Après son départ du Bauhaus (1929), Schlemmer enseigne à Breslau, puis à Berlin. Persécuté dès 1933 comme « artiste dégénéré », il connaît la misère de l’émigration intérieure et meurt en 1943, alors qu’une série de Fenêtres, peintes clandestinement, semblaient annoncer un renouvellement de son art.

➙ Allemagne / Architecture du xxe s. / Décoratifs modernes (arts) / Design.

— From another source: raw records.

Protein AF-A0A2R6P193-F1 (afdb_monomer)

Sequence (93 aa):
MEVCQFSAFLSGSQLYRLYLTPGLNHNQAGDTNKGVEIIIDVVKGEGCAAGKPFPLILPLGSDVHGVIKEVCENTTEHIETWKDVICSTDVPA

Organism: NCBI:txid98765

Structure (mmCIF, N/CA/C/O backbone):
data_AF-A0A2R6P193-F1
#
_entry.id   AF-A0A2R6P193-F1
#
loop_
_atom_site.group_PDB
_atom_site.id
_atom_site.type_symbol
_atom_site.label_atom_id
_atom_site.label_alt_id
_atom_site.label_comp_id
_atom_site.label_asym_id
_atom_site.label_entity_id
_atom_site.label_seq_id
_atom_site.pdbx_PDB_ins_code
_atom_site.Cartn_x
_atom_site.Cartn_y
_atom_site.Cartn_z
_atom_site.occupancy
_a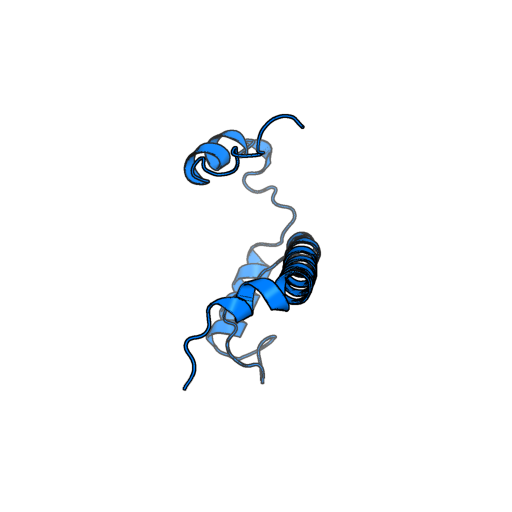tom_site.B_iso_or_equiv
_atom_site.auth_seq_id
_atom_site.auth_comp_id
_atom_site.auth_asym_id
_atom_site.auth_atom_id
_atom_site.pdbx_PDB_model_num
ATOM 1 N N . MET A 1 1 ? -15.025 28.608 19.970 1.00 36.16 1 MET A N 1
ATOM 2 C CA . MET A 1 1 ? -15.580 27.352 19.422 1.00 36.16 1 MET A CA 1
ATOM 3 C C . MET A 1 1 ? -16.268 27.713 18.124 1.00 36.16 1 MET A C 1
ATOM 5 O O . MET A 1 1 ? -17.460 27.975 18.103 1.00 36.16 1 MET A O 1
ATOM 9 N N . GLU A 1 2 ? -15.467 27.864 17.077 1.00 32.00 2 GLU A N 1
ATOM 10 C CA . GLU A 1 2 ? -15.919 28.227 15.739 1.00 32.00 2 GLU A CA 1
ATOM 11 C C . GLU A 1 2 ? -15.807 26.982 14.857 1.00 32.00 2 GLU A C 1
ATOM 13 O O . GLU A 1 2 ? -14.752 26.360 14.796 1.00 32.00 2 GLU A O 1
ATOM 18 N N . VAL A 1 3 ? -16.944 26.617 14.262 1.00 32.94 3 VAL A N 1
ATOM 19 C CA . VAL A 1 3 ? -17.120 25.942 12.968 1.00 32.94 3 VAL A CA 1
ATOM 20 C C . VAL A 1 3 ? -16.086 24.883 12.550 1.00 32.94 3 VAL A C 1
ATOM 22 O O . VAL A 1 3 ? -15.040 25.169 11.982 1.00 32.94 3 VAL A O 1
ATOM 25 N N . CYS A 1 4 ? -16.497 23.626 12.750 1.00 24.27 4 CYS A N 1
ATOM 26 C CA . CYS A 1 4 ? -16.434 22.523 11.783 1.00 24.27 4 CYS A CA 1
ATOM 27 C C . CYS A 1 4 ? -15.563 22.761 10.532 1.00 24.27 4 CYS A C 1
ATOM 29 O O . CYS A 1 4 ? -15.997 23.400 9.572 1.00 24.27 4 CYS A O 1
ATOM 31 N N . GLN A 1 5 ? -14.396 22.113 10.489 1.00 34.12 5 GLN A N 1
ATOM 32 C CA . GLN A 1 5 ? -13.654 21.818 9.260 1.00 34.12 5 GLN A CA 1
ATOM 33 C C . GLN A 1 5 ? -14.446 20.825 8.387 1.00 34.12 5 GLN A C 1
ATOM 35 O O . GLN A 1 5 ? -14.141 19.639 8.323 1.00 34.12 5 GLN A O 1
ATOM 40 N N . PHE A 1 6 ? -15.490 21.308 7.716 1.00 30.66 6 PHE A N 1
ATOM 41 C CA . PHE A 1 6 ? -16.321 20.539 6.785 1.00 30.66 6 PHE A CA 1
ATOM 42 C C . PHE A 1 6 ? -16.002 20.926 5.329 1.00 30.66 6 PHE A C 1
ATOM 44 O O . PHE A 1 6 ? -16.887 21.278 4.557 1.00 30.66 6 PHE A O 1
ATOM 51 N N . SER A 1 7 ? -14.719 20.920 4.944 1.00 31.64 7 SER A N 1
ATOM 52 C CA . SER A 1 7 ? -14.282 21.283 3.581 1.00 31.64 7 SER A CA 1
ATOM 53 C C . SER A 1 7 ? -13.442 20.216 2.867 1.00 31.64 7 SER A C 1
ATOM 55 O O . SER A 1 7 ? -12.703 20.536 1.941 1.00 31.64 7 SER A O 1
ATOM 57 N N . ALA A 1 8 ? -13.589 18.938 3.226 1.00 36.88 8 ALA A N 1
ATOM 58 C CA . ALA A 1 8 ? -12.903 17.833 2.541 1.00 36.88 8 ALA A CA 1
ATOM 59 C C . ALA A 1 8 ? -13.826 16.967 1.660 1.00 36.88 8 ALA A C 1
ATOM 61 O O . ALA A 1 8 ? -13.483 15.834 1.335 1.00 36.88 8 ALA A O 1
ATOM 62 N N . PHE A 1 9 ? -14.989 17.479 1.244 1.00 37.25 9 PHE A N 1
ATOM 63 C CA . PHE A 1 9 ? -15.870 16.787 0.296 1.00 37.25 9 PHE A CA 1
ATOM 64 C C . PHE A 1 9 ? -16.097 17.626 -0.962 1.00 37.25 9 PHE A C 1
ATOM 66 O O . PHE A 1 9 ? -17.207 18.043 -1.277 1.00 37.25 9 PHE A O 1
ATOM 73 N N . LEU A 1 10 ? -15.016 17.898 -1.692 1.00 36.03 10 LEU A N 1
ATOM 74 C CA . LEU A 1 10 ? -15.098 18.292 -3.093 1.00 36.03 10 LEU A CA 1
ATOM 75 C C . LEU A 1 10 ? -14.243 17.313 -3.893 1.00 36.03 10 LEU A C 1
ATOM 77 O O . LEU A 1 10 ? -13.053 17.143 -3.645 1.00 36.03 10 LEU A O 1
ATOM 81 N N . SER A 1 11 ? -14.917 16.614 -4.802 1.00 41.38 11 SER A N 1
ATOM 82 C CA . SER A 1 11 ? -14.435 15.505 -5.620 1.00 41.38 11 SER A CA 1
ATOM 83 C C . SER A 1 11 ? -12.992 15.683 -6.102 1.00 41.38 11 SER A C 1
ATOM 85 O O . SER A 1 11 ? -12.689 16.644 -6.815 1.00 41.38 11 SER A O 1
ATOM 87 N N . GLY A 1 12 ? -12.133 14.703 -5.804 1.00 43.59 12 GLY A N 1
ATOM 88 C CA . GLY A 1 12 ? -10.727 14.671 -6.235 1.00 43.59 12 GLY A CA 1
ATOM 89 C C . GLY A 1 12 ? -10.510 14.822 -7.750 1.00 43.59 12 GLY A C 1
ATOM 90 O O . GLY A 1 12 ? -9.415 15.174 -8.179 1.00 43.59 12 GLY A O 1
ATOM 91 N N . SER A 1 13 ? -11.555 14.653 -8.567 1.00 45.19 13 SER A N 1
ATOM 92 C CA . SER A 1 13 ? -11.532 14.889 -10.015 1.00 45.19 13 SER A CA 1
ATOM 93 C C . SER A 1 13 ? -11.383 16.368 -10.412 1.00 45.19 13 SER A C 1
ATOM 95 O O . SER A 1 13 ? -10.808 16.650 -11.461 1.00 45.19 13 SER A O 1
ATOM 97 N N . GLN A 1 14 ? -11.849 17.319 -9.592 1.00 35.16 14 GLN A N 1
ATOM 98 C CA . GLN A 1 14 ? -11.775 18.758 -9.902 1.00 35.16 14 GLN A CA 1
ATOM 99 C C . GLN A 1 14 ? -10.447 19.393 -9.454 1.00 35.16 14 GLN A C 1
ATOM 101 O O . GLN A 1 14 ? -9.941 20.289 -10.126 1.00 35.16 14 GLN A O 1
ATOM 106 N N . LEU A 1 15 ? -9.829 18.887 -8.378 1.00 46.22 15 LEU A N 1
ATOM 107 C CA . LEU A 1 15 ? -8.513 19.349 -7.905 1.00 46.22 15 LEU A CA 1
ATOM 108 C C . LEU A 1 15 ? -7.356 18.891 -8.808 1.00 46.22 15 LEU A C 1
ATOM 110 O O . LEU A 1 15 ? -6.373 19.614 -8.967 1.00 46.22 15 LEU A O 1
ATOM 114 N N . TYR A 1 16 ? -7.493 17.740 -9.473 1.00 50.44 16 TYR A N 1
ATOM 115 C CA . TYR A 1 16 ? -6.451 17.208 -10.359 1.00 50.44 16 TYR A CA 1
ATOM 116 C C . TYR A 1 16 ? -6.179 18.095 -11.584 1.00 50.44 16 TYR A C 1
ATOM 118 O O . TYR A 1 16 ? -5.048 18.176 -12.059 1.00 50.44 16 TYR A O 1
ATOM 126 N N . ARG A 1 17 ? -7.195 18.816 -12.079 1.00 44.09 17 ARG A N 1
ATOM 127 C CA . ARG A 1 17 ? -7.067 19.687 -13.260 1.00 44.09 17 ARG A CA 1
ATOM 128 C C . ARG A 1 17 ? -6.293 20.982 -12.984 1.00 44.09 17 ARG A C 1
ATOM 130 O O . ARG A 1 17 ? -5.819 21.599 -13.931 1.00 44.09 17 ARG A O 1
ATOM 137 N N . LEU A 1 18 ? -6.161 21.379 -11.715 1.00 45.97 18 LEU A N 1
ATOM 138 C CA . LEU A 1 18 ? -5.432 22.579 -11.287 1.00 45.97 18 LEU A CA 1
ATOM 139 C C . LEU A 1 18 ? -3.947 22.289 -10.974 1.00 45.97 18 LEU A C 1
ATOM 141 O O . LEU A 1 18 ? -3.126 23.197 -11.042 1.00 45.97 18 LEU A O 1
ATOM 145 N N . TYR A 1 19 ? -3.592 21.031 -10.675 1.00 50.22 19 TYR A N 1
ATOM 146 C CA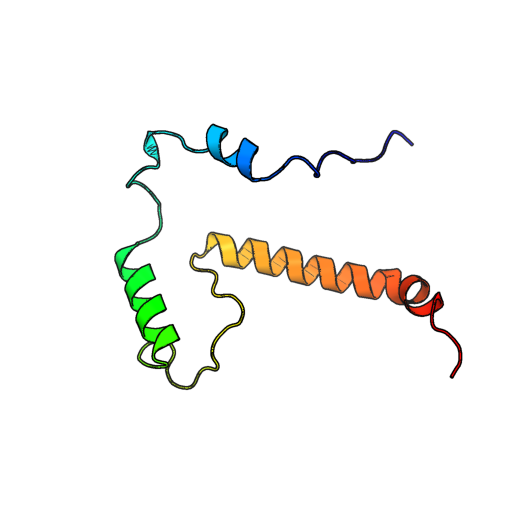 . TYR A 1 19 ? -2.239 20.609 -10.268 1.00 50.22 19 TYR A CA 1
ATOM 147 C C . TYR A 1 19 ? -1.347 20.072 -11.400 1.00 50.22 19 TYR A C 1
ATOM 149 O O . TYR A 1 19 ? -0.135 19.943 -11.215 1.00 50.22 19 TYR A O 1
ATOM 157 N N . LEU A 1 20 ? -1.906 19.786 -12.580 1.00 53.62 20 LEU A N 1
ATOM 158 C CA . LEU A 1 20 ? -1.135 19.444 -13.780 1.00 53.62 20 LEU A CA 1
ATOM 159 C C . LEU A 1 20 ? -0.442 20.700 -14.321 1.00 53.62 20 LEU A C 1
ATOM 161 O O . LEU A 1 20 ? -0.877 21.322 -15.289 1.00 53.62 20 LEU A O 1
ATOM 165 N N . THR A 1 21 ? 0.653 21.094 -13.673 1.00 56.16 21 THR A N 1
ATOM 166 C CA . THR A 1 21 ? 1.574 22.064 -14.258 1.00 56.16 21 T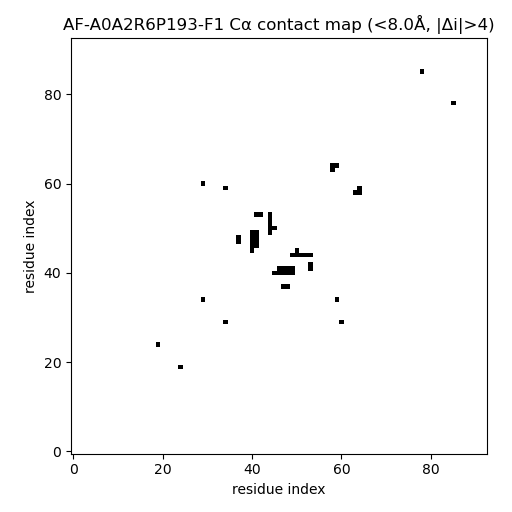HR A CA 1
ATOM 167 C C . THR A 1 21 ? 2.122 21.465 -15.561 1.00 56.16 21 THR A C 1
ATOM 169 O O . THR A 1 21 ? 2.600 20.328 -15.562 1.00 56.16 21 THR A O 1
ATOM 172 N N . PRO A 1 22 ? 2.082 22.193 -16.690 1.00 58.66 22 PRO A N 1
ATOM 173 C CA . PRO A 1 22 ? 2.603 21.709 -17.970 1.00 58.66 22 PRO A CA 1
ATOM 174 C C . PRO A 1 22 ? 4.051 21.192 -17.903 1.00 58.66 22 PRO A C 1
ATOM 176 O O . PRO A 1 22 ? 4.440 20.380 -18.734 1.00 58.66 22 PRO A O 1
ATOM 179 N N . GLY A 1 23 ? 4.828 21.633 -16.904 1.00 62.94 23 GLY A N 1
ATOM 180 C CA . GLY A 1 23 ? 6.223 21.248 -16.675 1.00 62.94 23 GLY A CA 1
ATOM 181 C C . GLY A 1 23 ? 6.454 19.941 -15.907 1.00 62.94 23 GLY A C 1
ATOM 182 O O . GLY A 1 23 ? 7.610 19.578 -15.720 1.00 62.94 23 GLY A O 1
ATOM 183 N N . LEU A 1 24 ? 5.404 19.247 -15.453 1.00 64.62 24 LEU A N 1
ATOM 184 C CA . LEU A 1 24 ? 5.511 17.925 -14.813 1.00 64.62 24 LEU A CA 1
ATOM 185 C C . LEU A 1 24 ? 5.302 16.768 -15.803 1.00 64.62 24 LEU A C 1
ATOM 187 O O . LEU A 1 24 ? 5.738 15.647 -15.541 1.00 64.62 24 LEU A O 1
ATOM 191 N N . ASN A 1 25 ? 4.684 17.031 -16.958 1.00 63.75 25 ASN A N 1
ATOM 192 C CA . ASN A 1 25 ? 4.548 16.042 -18.026 1.00 63.75 25 ASN A CA 1
ATOM 193 C C . ASN A 1 25 ? 5.944 15.616 -18.502 1.00 63.75 25 ASN A C 1
ATOM 195 O O . ASN A 1 25 ? 6.729 16.454 -18.936 1.00 63.75 25 ASN A O 1
ATOM 199 N N . HIS A 1 26 ? 6.250 14.320 -18.393 1.00 67.62 26 HIS A N 1
ATOM 200 C CA . HIS A 1 26 ? 7.579 13.740 -18.651 1.00 67.62 26 HIS A CA 1
ATOM 201 C C . HIS A 1 26 ? 8.720 14.221 -17.736 1.00 67.62 26 HIS A C 1
ATOM 203 O O . HIS A 1 26 ? 9.876 13.906 -18.000 1.00 67.62 26 HIS A O 1
ATOM 209 N N . ASN A 1 27 ? 8.417 14.925 -16.643 1.00 74.19 27 ASN A N 1
ATOM 210 C CA . ASN A 1 27 ? 9.402 15.396 -15.662 1.00 74.19 27 ASN A CA 1
ATOM 211 C C . ASN A 1 27 ? 9.028 14.962 -14.234 1.00 74.19 27 ASN A C 1
ATOM 213 O O . ASN A 1 27 ? 9.273 15.656 -13.248 1.00 74.19 27 ASN A O 1
ATOM 217 N N . GLN A 1 28 ? 8.356 13.820 -14.125 1.00 77.06 28 GLN A N 1
ATOM 218 C CA . GLN A 1 28 ? 8.074 13.193 -12.842 1.00 77.06 28 GLN A CA 1
ATOM 219 C C . GLN A 1 28 ? 9.401 12.721 -12.233 1.00 77.06 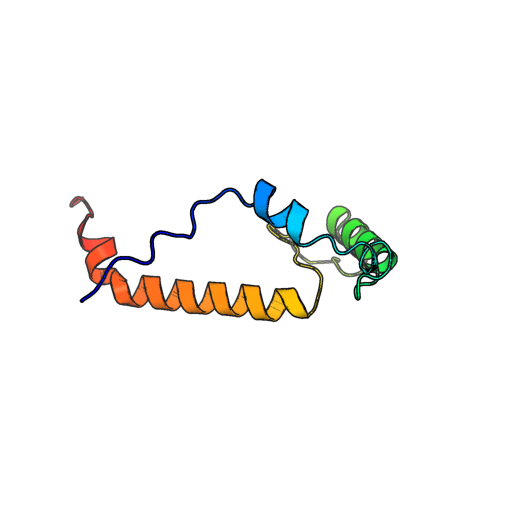28 GLN A C 1
ATOM 221 O O . GLN A 1 28 ? 10.246 12.180 -12.939 1.00 77.06 28 GLN A O 1
ATOM 226 N N . ALA A 1 29 ? 9.580 12.900 -10.922 1.00 81.00 29 ALA A N 1
ATOM 227 C CA . ALA A 1 29 ? 10.811 12.487 -10.239 1.00 81.00 29 ALA A CA 1
ATOM 228 C C . ALA A 1 29 ? 11.019 10.958 -10.239 1.00 81.00 29 ALA A C 1
ATOM 230 O O . ALA A 1 29 ? 12.135 10.480 -10.046 1.00 81.00 29 ALA A O 1
ATOM 231 N N . GLY A 1 30 ? 9.939 10.193 -10.421 1.00 83.62 30 GLY A N 1
ATOM 232 C CA . GLY A 1 30 ? 9.973 8.736 -10.462 1.00 83.62 30 GLY A CA 1
ATOM 233 C C . GLY A 1 30 ? 10.387 8.182 -11.826 1.00 83.62 30 GLY A C 1
ATOM 234 O O . GLY A 1 30 ? 9.994 8.697 -12.871 1.00 83.62 30 GLY A O 1
ATOM 235 N N . ASP A 1 31 ? 11.123 7.072 -11.804 1.00 90.31 31 ASP A N 1
ATOM 236 C CA . ASP A 1 31 ? 11.432 6.281 -12.996 1.00 90.31 31 ASP A CA 1
ATOM 237 C C . ASP A 1 31 ? 10.229 5.403 -13.378 1.00 90.31 31 ASP A C 1
ATOM 239 O O . ASP A 1 31 ? 9.876 4.443 -12.686 1.00 90.31 31 ASP A O 1
ATOM 243 N N . THR A 1 32 ? 9.596 5.744 -14.498 1.00 89.38 32 THR A N 1
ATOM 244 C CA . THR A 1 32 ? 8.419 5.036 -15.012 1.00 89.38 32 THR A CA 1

 H. Bayer, W. et I. Gropius, Bauhaus, 1919-1928 (New York, 1938 ; 3e éd., 1959). / G. C. Argan, Walter Gropius e la Bauhaus (Turin, 1951 ; nouv. éd., 1966). / H. M. Wingler, Das Bauhaus, 1919-1933 (Bramsche, 1962 ; 2e éd., 1968). / B. Adler, Das Weimarer Bauhaus (Darmstadt, 1963) / L. Lang, Das Bauhaus, 1919-1933 (Berlin, 1965). / E. Roters, Maler am Bauhaus (Berlin, 1965). / W. Scheidig, le Bauhaus de Weimar, 1919-1924, travaux d’atelier (Stuttgart, 1966). / D. Schmidt, Bauhaus (Dresde, 1966). / G. Naylor, The Bauhaus (Londres, 1968). / H. M. Wingler, Bauhaus (Cologne, 1971).
CATALOGUE : Bauhaus, 1919-1969 (musée national d’Art moderne et musée d’Art moderne de la Ville de Paris, 1969).

Chronique

1919

Le Bauhaus est fondé par réunion de l’école des Beaux-Arts et de l’école d’Art appliqué de Weimar, fusion que le corps enseignant de ces écoles n’accepte pas sans protester. Les premiers « maîtres » appelés par Gropius sont Johannes Itten (cours préliminaire) [Vorkurs], Lyonel Feininger (imprimerie) et Gerhard Marcks (céramique). Gropius dirige lui-même l’atelier de menuiserie.

1920

Un « Comité civique » mène contre le Bauhaus une campagne acharnée. La pénurie de moyens, en pleine période d’inflation, rend difficile le travail des ateliers. Un atelier de tissage est ouvert (Georg Muche [né en 1895]).

1921

L’école des Beaux-Arts reprend son autonomie. Paul Klee et Oskar Schlemmer rejoignent le Bauhaus (ateliers de vitrail et de sculpture monumentale). Lothar Schreyer (1886-1966), qui a animé à Berlin le théâtre d’essai du Sturm, dirige l’« atelier scénique ». Théo Van Doesburg, fondateur de la revue De Stijl*, invité par Gropius à faire une conférence au Bauhaus, s’installe à Weimar.

1922

Kandinsky, qui a quitté l’U. R. S. S. après le rejet de son programme d’enseignement pour l’« Institut de culture artistique » de Moscou, se voit confier l’atelier de peinture murale. Van Doesburg dirige à Weimar un « Groupe international constructiviste ». L’enseignement critique qu’il donne en dehors du Bauhaus exerce sur les étudiants une influence croissante.

1923

Gropius, refusant le sectarisme mystique d’Itten, met fin aux fonctions de celui-ci, que remplace Moholy-Nagy. Schreyer quitte le Bauhaus : l’atelier scénique sera repris par Schlemmer. Les attaques se multiplient tant à droite, du fait des « nationaux » et des chambres de métiers, qu’à gauche, chez les constructivistes, qui reprochent au Bauhaus son attachement romantique à l’artisanat et son esthétique expressionniste. Une « Semaine » présente le travail déjà réalisé au Bauhaus ; un ouvrage collectif (Staatliches Bauhaus Weimar 1919-1923) en expose les positions théoriques et le programme. Ces deux manifestations procurent au Bauhaus une audience internationale.

1924

À la suite de l’élection d’une majorité d’extrême droite à la diète provinciale de Thuringe, le Conseil des « maîtres » décide à l’unanimité, le 26 décembre, de dissoudre le Bauhaus. La nouvelle provoque une vive émotion en Allemagne et à l’étranger.